▸ Provided data
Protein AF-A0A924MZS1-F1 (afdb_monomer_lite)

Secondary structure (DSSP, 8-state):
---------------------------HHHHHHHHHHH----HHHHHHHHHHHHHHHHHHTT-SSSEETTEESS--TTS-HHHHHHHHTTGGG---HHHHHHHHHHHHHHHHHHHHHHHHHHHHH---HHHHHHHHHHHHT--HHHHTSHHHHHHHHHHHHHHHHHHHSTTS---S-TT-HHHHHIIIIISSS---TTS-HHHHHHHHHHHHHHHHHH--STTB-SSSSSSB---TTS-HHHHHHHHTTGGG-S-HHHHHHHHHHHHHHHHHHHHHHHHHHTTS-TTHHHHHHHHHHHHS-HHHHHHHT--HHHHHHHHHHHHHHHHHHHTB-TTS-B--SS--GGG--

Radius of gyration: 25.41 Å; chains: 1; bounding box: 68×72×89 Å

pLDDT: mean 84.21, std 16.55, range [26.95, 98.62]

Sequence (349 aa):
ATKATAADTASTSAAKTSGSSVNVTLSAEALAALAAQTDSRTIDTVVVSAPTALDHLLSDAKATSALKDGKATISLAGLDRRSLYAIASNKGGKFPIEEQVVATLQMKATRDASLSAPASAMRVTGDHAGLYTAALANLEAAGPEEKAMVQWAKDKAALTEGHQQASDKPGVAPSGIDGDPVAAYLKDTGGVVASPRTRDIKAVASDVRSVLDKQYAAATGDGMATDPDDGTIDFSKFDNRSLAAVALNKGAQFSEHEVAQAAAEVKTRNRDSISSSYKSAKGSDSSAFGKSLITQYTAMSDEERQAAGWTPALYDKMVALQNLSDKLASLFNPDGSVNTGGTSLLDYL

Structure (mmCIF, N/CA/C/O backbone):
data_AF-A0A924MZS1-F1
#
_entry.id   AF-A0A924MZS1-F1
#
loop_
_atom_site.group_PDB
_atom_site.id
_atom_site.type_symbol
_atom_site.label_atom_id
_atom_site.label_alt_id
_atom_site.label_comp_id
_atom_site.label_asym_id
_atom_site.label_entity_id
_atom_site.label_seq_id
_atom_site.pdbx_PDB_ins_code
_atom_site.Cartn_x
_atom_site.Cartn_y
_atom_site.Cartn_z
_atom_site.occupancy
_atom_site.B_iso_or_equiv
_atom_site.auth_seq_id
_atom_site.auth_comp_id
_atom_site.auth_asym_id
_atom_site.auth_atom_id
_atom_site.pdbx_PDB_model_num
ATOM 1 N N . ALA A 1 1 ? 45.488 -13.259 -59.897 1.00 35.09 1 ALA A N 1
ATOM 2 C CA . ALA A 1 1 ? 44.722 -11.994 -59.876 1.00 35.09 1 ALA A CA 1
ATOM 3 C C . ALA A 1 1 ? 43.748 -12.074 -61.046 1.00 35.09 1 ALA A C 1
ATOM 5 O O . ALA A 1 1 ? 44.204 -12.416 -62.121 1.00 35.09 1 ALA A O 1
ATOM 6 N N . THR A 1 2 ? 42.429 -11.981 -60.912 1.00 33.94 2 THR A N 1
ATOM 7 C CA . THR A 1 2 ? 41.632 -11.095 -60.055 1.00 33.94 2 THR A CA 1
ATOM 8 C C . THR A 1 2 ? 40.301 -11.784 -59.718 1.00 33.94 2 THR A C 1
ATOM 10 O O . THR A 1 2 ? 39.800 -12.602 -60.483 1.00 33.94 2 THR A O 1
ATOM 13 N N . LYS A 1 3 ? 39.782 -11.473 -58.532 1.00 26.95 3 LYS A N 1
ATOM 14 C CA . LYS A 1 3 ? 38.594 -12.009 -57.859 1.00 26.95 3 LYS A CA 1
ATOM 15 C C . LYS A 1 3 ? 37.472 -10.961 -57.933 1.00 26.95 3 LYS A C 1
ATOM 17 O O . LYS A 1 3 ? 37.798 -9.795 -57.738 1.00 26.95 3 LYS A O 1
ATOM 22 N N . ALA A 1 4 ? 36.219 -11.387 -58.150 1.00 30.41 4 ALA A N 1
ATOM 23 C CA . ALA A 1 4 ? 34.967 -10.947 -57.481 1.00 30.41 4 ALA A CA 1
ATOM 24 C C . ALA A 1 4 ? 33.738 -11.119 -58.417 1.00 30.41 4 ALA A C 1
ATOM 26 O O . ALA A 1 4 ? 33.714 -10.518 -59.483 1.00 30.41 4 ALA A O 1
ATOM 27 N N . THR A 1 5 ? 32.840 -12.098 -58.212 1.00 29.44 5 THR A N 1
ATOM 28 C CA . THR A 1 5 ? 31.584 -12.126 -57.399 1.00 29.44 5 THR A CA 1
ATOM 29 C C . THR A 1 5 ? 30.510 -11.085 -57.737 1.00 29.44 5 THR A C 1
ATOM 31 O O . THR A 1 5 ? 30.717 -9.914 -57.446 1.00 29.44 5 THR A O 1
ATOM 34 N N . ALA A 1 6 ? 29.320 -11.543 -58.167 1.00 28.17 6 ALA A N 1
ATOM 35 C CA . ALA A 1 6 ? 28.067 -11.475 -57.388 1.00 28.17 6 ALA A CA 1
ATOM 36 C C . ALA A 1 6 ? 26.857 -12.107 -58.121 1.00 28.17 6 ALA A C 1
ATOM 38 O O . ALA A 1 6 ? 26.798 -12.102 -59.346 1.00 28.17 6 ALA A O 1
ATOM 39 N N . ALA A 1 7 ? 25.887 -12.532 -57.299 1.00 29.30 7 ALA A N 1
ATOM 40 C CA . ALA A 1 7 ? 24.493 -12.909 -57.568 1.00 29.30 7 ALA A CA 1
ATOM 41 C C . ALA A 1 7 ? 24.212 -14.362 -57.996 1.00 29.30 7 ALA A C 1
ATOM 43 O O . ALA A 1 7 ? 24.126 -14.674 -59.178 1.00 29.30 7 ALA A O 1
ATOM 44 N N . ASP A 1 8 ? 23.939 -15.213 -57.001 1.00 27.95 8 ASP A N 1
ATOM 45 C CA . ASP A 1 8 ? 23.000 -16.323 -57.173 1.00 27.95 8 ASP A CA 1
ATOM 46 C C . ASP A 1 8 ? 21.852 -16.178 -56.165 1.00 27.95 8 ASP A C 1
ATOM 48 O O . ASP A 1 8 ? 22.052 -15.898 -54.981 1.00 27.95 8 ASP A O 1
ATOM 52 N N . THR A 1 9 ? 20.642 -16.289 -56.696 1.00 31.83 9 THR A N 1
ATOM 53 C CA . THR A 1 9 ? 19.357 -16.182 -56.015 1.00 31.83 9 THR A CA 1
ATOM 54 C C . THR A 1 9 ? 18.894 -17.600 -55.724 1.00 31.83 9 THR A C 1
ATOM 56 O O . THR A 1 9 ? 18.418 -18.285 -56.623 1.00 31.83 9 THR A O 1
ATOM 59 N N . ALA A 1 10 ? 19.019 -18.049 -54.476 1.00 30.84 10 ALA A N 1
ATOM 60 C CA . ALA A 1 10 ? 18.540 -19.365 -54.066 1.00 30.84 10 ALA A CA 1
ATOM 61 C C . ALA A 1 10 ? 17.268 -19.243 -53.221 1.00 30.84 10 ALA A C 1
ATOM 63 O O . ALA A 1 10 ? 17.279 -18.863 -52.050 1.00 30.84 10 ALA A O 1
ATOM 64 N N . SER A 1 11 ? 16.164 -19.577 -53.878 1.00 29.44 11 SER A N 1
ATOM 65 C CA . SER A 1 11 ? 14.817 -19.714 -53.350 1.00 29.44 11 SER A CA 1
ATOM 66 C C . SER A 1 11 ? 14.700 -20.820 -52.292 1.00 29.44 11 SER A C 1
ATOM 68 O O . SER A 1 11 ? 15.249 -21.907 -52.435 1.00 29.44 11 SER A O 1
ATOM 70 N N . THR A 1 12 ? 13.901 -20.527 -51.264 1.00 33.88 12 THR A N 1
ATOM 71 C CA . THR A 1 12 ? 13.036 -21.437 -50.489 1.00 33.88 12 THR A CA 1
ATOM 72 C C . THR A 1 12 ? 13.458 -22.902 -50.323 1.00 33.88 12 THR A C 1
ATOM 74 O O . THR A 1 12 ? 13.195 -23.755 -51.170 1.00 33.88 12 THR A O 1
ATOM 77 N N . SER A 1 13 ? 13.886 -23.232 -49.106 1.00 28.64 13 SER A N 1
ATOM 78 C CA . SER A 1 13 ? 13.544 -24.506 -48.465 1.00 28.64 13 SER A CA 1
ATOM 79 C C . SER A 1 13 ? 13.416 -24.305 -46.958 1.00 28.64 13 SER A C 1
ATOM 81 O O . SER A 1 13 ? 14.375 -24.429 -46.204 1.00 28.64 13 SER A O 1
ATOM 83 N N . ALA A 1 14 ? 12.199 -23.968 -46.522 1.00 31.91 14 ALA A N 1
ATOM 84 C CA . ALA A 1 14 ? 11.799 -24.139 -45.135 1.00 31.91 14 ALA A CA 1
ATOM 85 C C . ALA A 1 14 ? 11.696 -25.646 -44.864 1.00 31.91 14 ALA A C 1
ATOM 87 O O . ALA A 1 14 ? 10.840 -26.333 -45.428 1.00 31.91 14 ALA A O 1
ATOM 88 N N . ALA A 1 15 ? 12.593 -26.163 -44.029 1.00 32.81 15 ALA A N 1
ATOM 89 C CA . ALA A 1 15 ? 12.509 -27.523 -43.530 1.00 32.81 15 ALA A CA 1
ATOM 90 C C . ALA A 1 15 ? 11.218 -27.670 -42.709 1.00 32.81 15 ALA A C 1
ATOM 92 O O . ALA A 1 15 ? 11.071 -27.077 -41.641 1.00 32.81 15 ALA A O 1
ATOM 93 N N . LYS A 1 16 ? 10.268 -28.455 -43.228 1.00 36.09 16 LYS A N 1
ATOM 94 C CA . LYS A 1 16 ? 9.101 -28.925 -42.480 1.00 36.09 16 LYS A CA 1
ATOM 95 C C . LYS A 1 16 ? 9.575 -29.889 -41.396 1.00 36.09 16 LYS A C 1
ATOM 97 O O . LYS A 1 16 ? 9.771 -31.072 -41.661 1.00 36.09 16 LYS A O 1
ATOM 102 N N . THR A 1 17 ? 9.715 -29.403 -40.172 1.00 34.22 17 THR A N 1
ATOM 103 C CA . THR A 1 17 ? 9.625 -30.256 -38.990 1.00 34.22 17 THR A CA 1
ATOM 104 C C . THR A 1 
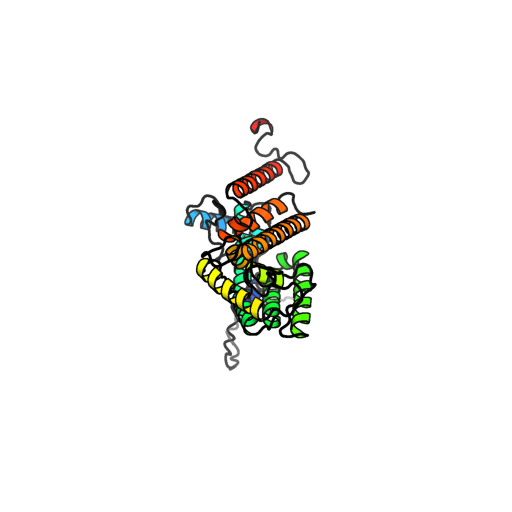17 ? 8.147 -30.404 -38.642 1.00 34.22 17 THR A C 1
ATOM 106 O O . THR A 1 17 ? 7.501 -29.493 -38.133 1.00 34.22 17 THR A O 1
ATOM 109 N N . SER A 1 18 ? 7.585 -31.570 -38.960 1.00 43.84 18 SER A N 1
ATOM 110 C CA . SER A 1 18 ? 6.322 -32.034 -38.387 1.00 43.84 18 SER A CA 1
ATOM 111 C C . SER A 1 18 ? 6.529 -32.291 -36.892 1.00 43.84 18 SER A C 1
ATOM 113 O O . SER A 1 18 ? 6.782 -33.414 -36.474 1.00 43.84 18 SER A O 1
ATOM 115 N N . GLY A 1 19 ? 6.477 -31.228 -36.094 1.00 38.50 19 GLY A N 1
ATOM 116 C CA . GLY A 1 19 ? 6.336 -31.285 -34.647 1.00 38.50 19 GLY A CA 1
ATOM 117 C C . GLY A 1 19 ? 4.934 -30.818 -34.291 1.00 38.50 19 GLY A C 1
ATOM 118 O O . GLY A 1 19 ? 4.512 -29.761 -34.752 1.00 38.50 19 GLY A O 1
ATOM 119 N N . SER A 1 20 ? 4.206 -31.616 -33.511 1.00 38.28 20 SER A N 1
ATOM 120 C CA . SER A 1 20 ? 2.961 -31.207 -32.856 1.00 38.28 20 SER A CA 1
ATOM 121 C C . SER A 1 20 ? 3.121 -29.785 -32.314 1.00 38.28 20 SER A C 1
ATOM 123 O O . SER A 1 20 ? 3.942 -29.567 -31.423 1.00 38.28 20 SER A O 1
ATOM 125 N N . SER A 1 21 ? 2.385 -28.815 -32.861 1.00 38.06 21 SER A N 1
ATOM 126 C CA . SER A 1 21 ? 2.397 -27.449 -32.347 1.00 38.06 21 SER A CA 1
ATOM 127 C C . SER A 1 21 ? 1.724 -27.468 -30.979 1.00 38.06 21 SER A C 1
ATOM 129 O O . SER A 1 21 ? 0.501 -27.388 -30.867 1.00 38.06 21 SER A O 1
ATOM 131 N N . VAL A 1 22 ? 2.520 -27.636 -29.927 1.00 47.31 22 VAL A N 1
ATOM 132 C CA . VAL A 1 22 ? 2.083 -27.321 -28.574 1.00 47.31 22 VAL A CA 1
ATOM 133 C C . VAL A 1 22 ? 1.905 -25.808 -28.562 1.00 47.31 22 VAL A C 1
ATOM 135 O O . VAL A 1 22 ? 2.885 -25.066 -28.522 1.00 47.31 22 VAL A O 1
ATOM 138 N N . ASN A 1 23 ? 0.662 -25.339 -28.667 1.00 43.12 23 ASN A N 1
ATOM 139 C CA . ASN A 1 23 ? 0.350 -23.943 -28.390 1.00 43.12 23 ASN A CA 1
ATOM 140 C C . ASN A 1 23 ? 0.557 -23.732 -26.889 1.00 43.12 23 ASN A C 1
ATOM 142 O O . ASN A 1 23 ? -0.334 -23.989 -26.082 1.00 43.12 23 ASN A O 1
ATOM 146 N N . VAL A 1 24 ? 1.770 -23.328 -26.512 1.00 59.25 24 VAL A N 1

▸ Exercise directions
The expected output is exactly the lines of the listing above between the line holding "ATOM 94 C CA" and the line holding "ATOM 97 O O", inclusive.

▸ Response to the exercise
ATOM 94 C CA . LYS A 1 16 ? 9.101 -28.925 -42.480 1.00 36.09 16 LYS A CA 1
ATOM 95 C C . LYS A 1 16 ? 9.575 -29.889 -41.396 1.00 36.09 16 LYS A C 1
ATOM 97 O O . LYS A 1 16 ? 9.771 -31.072 -41.661 1.00 36.09 16 LYS A O 1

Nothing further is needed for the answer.